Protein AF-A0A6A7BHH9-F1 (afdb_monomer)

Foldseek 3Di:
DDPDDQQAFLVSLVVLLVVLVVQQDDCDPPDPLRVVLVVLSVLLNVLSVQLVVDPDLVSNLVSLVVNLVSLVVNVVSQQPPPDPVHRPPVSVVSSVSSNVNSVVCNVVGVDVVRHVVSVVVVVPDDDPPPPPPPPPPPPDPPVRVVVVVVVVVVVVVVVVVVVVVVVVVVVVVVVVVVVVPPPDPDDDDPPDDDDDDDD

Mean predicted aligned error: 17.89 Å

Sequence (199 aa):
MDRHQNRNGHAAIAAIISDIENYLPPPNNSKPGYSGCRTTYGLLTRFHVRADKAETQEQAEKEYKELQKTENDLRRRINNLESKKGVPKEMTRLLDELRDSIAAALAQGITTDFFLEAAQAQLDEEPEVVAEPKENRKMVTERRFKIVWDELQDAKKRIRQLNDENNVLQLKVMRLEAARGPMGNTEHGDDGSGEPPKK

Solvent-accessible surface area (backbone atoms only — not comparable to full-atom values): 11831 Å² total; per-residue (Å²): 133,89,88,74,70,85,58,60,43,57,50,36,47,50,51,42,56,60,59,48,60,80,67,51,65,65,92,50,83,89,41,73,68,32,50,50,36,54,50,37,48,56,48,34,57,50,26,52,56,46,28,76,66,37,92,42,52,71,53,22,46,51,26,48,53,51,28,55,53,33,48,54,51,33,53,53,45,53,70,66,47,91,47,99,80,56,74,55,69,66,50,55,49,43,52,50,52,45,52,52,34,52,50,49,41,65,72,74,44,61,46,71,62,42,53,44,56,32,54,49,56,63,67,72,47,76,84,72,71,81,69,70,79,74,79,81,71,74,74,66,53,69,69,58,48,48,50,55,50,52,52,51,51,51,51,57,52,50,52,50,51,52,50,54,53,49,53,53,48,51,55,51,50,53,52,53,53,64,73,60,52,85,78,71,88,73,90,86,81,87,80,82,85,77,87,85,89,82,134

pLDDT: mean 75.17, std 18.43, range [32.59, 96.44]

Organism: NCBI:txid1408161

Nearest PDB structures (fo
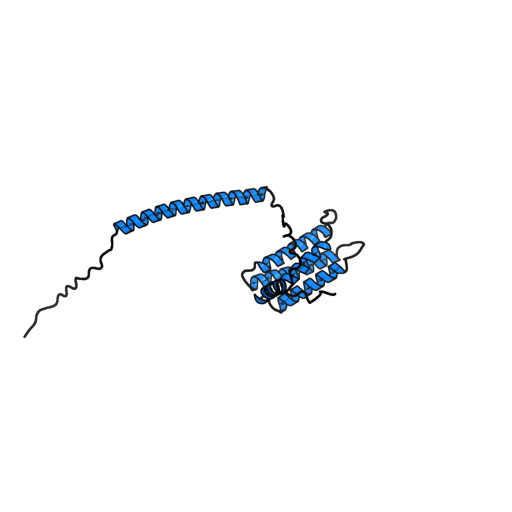ldseek):
  2rld-assembly1_B  TM=7.139E-01  e=9.330E-02  Bacteroides thetaiotaomicron VPI-5482
  2rld-assembly1_D  TM=7.159E-01  e=2.844E-01  Bacteroides thetaiotaomicron VPI-5482
  2rld-assembly1_E  TM=7.106E-01  e=2.152E-01  Bacteroides thetaiotaomicron VPI-5482
  2gsc-assembly1_D  TM=7.144E-01  e=3.180E-01  Xanthomonas campestris pv. campestris
  8qup-assembly1_A  TM=5.782E-01  e=1.281E+00  synthetic construct

Secondary structure (DSSP, 8-state):
--------SHHHHHHHHHHHGGGSPPS-TT-HHHHHHHHHHHHHHHHHHHHHT-SSHHHHHHHHHHHHHHHHHHHHHHHT---TT-S-HHHHHHHHHHHHHHHHHHHH---HHHHHHHHHHHHHS----------------HHHHHHHHHHHHHHHHHHHHHHHHHHHHHHHHHHHHHHH-------------------

Radius of gyration: 32.39 Å; Cα contacts (8 Å, |Δi|>4): 114; chains: 1; bounding box: 99×44×77 Å

Structure (mmCIF, N/CA/C/O backbone):
data_AF-A0A6A7BHH9-F1
#
_entry.id   AF-A0A6A7BHH9-F1
#
loop_
_atom_site.group_PDB
_atom_site.id
_atom_site.type_symbol
_atom_site.label_atom_id
_atom_site.label_alt_id
_atom_site.label_comp_id
_atom_site.label_asym_id
_atom_site.label_entity_id
_atom_site.label_seq_id
_atom_site.pdbx_PDB_ins_code
_atom_site.Cartn_x
_atom_site.Cartn_y
_atom_site.Cartn_z
_atom_site.occupancy
_atom_site.B_iso_or_equiv
_atom_site.auth_seq_id
_atom_site.auth_comp_id
_atom_site.auth_asym_id
_atom_site.auth_atom_id
_atom_site.pdbx_PDB_model_num
ATOM 1 N N . MET A 1 1 ? -21.544 -21.674 5.945 1.00 32.59 1 MET A N 1
ATOM 2 C CA . MET A 1 1 ? -20.253 -22.356 5.749 1.00 32.59 1 MET A CA 1
ATOM 3 C C . MET A 1 1 ? -19.191 -21.277 5.758 1.00 32.59 1 MET A C 1
ATOM 5 O O . MET A 1 1 ? -19.227 -20.415 4.889 1.00 32.59 1 MET A O 1
ATOM 9 N N . ASP A 1 2 ? -18.370 -21.260 6.807 1.00 36.19 2 ASP A N 1
ATOM 10 C CA . ASP A 1 2 ? -17.311 -20.277 7.052 1.00 36.19 2 ASP A CA 1
ATOM 11 C C . ASP A 1 2 ? -16.220 -20.365 5.981 1.00 36.19 2 ASP A C 1
ATOM 13 O O . ASP A 1 2 ? -15.441 -21.317 5.956 1.00 36.19 2 ASP A O 1
ATOM 17 N N . ARG A 1 3 ? -16.152 -19.362 5.100 1.00 38.88 3 ARG A N 1
ATOM 18 C CA . ARG A 1 3 ? -15.013 -19.151 4.194 1.00 38.88 3 ARG A CA 1
ATOM 19 C C . ARG A 1 3 ? -14.042 -18.161 4.827 1.00 38.88 3 ARG A C 1
ATOM 21 O O . ARG A 1 3 ? -13.922 -17.023 4.385 1.00 38.88 3 ARG A O 1
ATOM 28 N N . HIS A 1 4 ? -13.378 -18.573 5.897 1.00 44.28 4 HIS A N 1
ATOM 29 C CA . HIS A 1 4 ? -12.358 -17.752 6.549 1.00 44.28 4 HIS A CA 1
ATOM 30 C C . HIS A 1 4 ? -11.077 -18.569 6.730 1.00 44.28 4 HIS A C 1
ATOM 32 O O . HIS A 1 4 ? -10.632 -18.837 7.840 1.00 44.28 4 HIS A O 1
ATOM 38 N N . GLN A 1 5 ? -10.506 -19.005 5.602 1.00 49.19 5 GLN A N 1
ATOM 39 C CA . GLN A 1 5 ? -9.095 -19.383 5.555 1.00 49.19 5 GLN A CA 1
ATOM 40 C C . GLN A 1 5 ? -8.253 -18.118 5.744 1.00 49.19 5 GLN A C 1
ATOM 42 O O . GLN A 1 5 ? -8.621 -17.056 5.240 1.00 49.19 5 GLN A O 1
ATOM 47 N N . ASN A 1 6 ? -7.156 -18.238 6.500 1.00 48.19 6 ASN A N 1
ATOM 48 C CA . ASN A 1 6 ? -6.181 -17.175 6.738 1.00 48.19 6 ASN A CA 1
ATOM 49 C C . ASN A 1 6 ? -5.910 -16.404 5.442 1.00 48.19 6 ASN A C 1
ATOM 51 O O . ASN A 1 6 ? -5.300 -16.931 4.511 1.00 48.19 6 ASN A O 1
ATOM 55 N N . ARG A 1 7 ? -6.400 -15.163 5.395 1.00 59.09 7 ARG A N 1
ATOM 56 C CA . ARG A 1 7 ? -6.243 -14.226 4.285 1.00 5
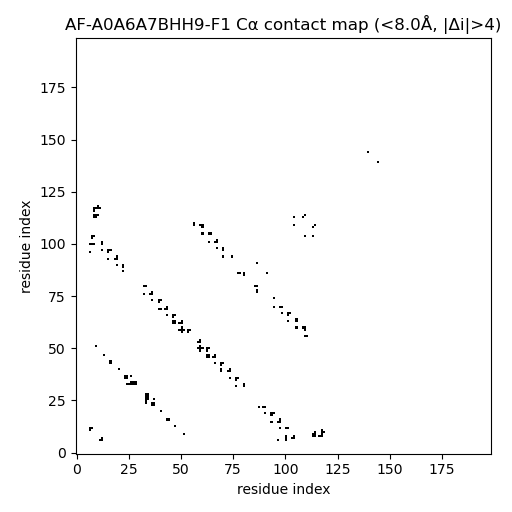9.09 7 ARG A CA 1
ATOM 57 C C . ARG A 1 7 ? -4.783 -13.760 4.231 1.00 59.09 7 ARG A C 1
ATOM 59 O O . ARG A 1 7 ? -4.445 -12.660 4.668 1.00 59.09 7 ARG A O 1
ATOM 66 N N . ASN A 1 8 ? -3.919 -14.625 3.715 1.00 64.44 8 ASN A N 1
ATOM 67 C CA . ASN A 1 8 ? -2.492 -14.380 3.546 1.00 64.44 8 ASN A CA 1
ATOM 68 C C . ASN A 1 8 ? -2.194 -14.004 2.088 1.00 64.44 8 ASN A C 1
ATOM 70 O O . ASN A 1 8 ? -2.904 -14.420 1.176 1.00 64.44 8 ASN A O 1
ATOM 74 N N . GLY A 1 9 ? -1.157 -13.195 1.873 1.00 75.19 9 GLY A N 1
ATOM 75 C CA . GLY A 1 9 ? -0.755 -12.761 0.533 1.00 75.19 9 GLY A CA 1
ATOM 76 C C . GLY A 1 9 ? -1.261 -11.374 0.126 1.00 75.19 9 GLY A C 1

### Exercise prompt
Everything from the line that has "ATOM 74 N N" to the final line above should be retyped exactly, and nothing else.

### Output for this exercise
ATOM 74 N N . GLY A 1 9 ? -1.157 -13.195 1.873 1.00 75.19 9 GLY A N 1
ATOM 75 C CA . GLY A 1 9 ? -0.755 -12.761 0.533 1.00 75.19 9 GLY A CA 1
ATOM 76 C C . GLY A 1 9 ? -1.261 -11.374 0.126 1.00 75.19 9 GLY A C 1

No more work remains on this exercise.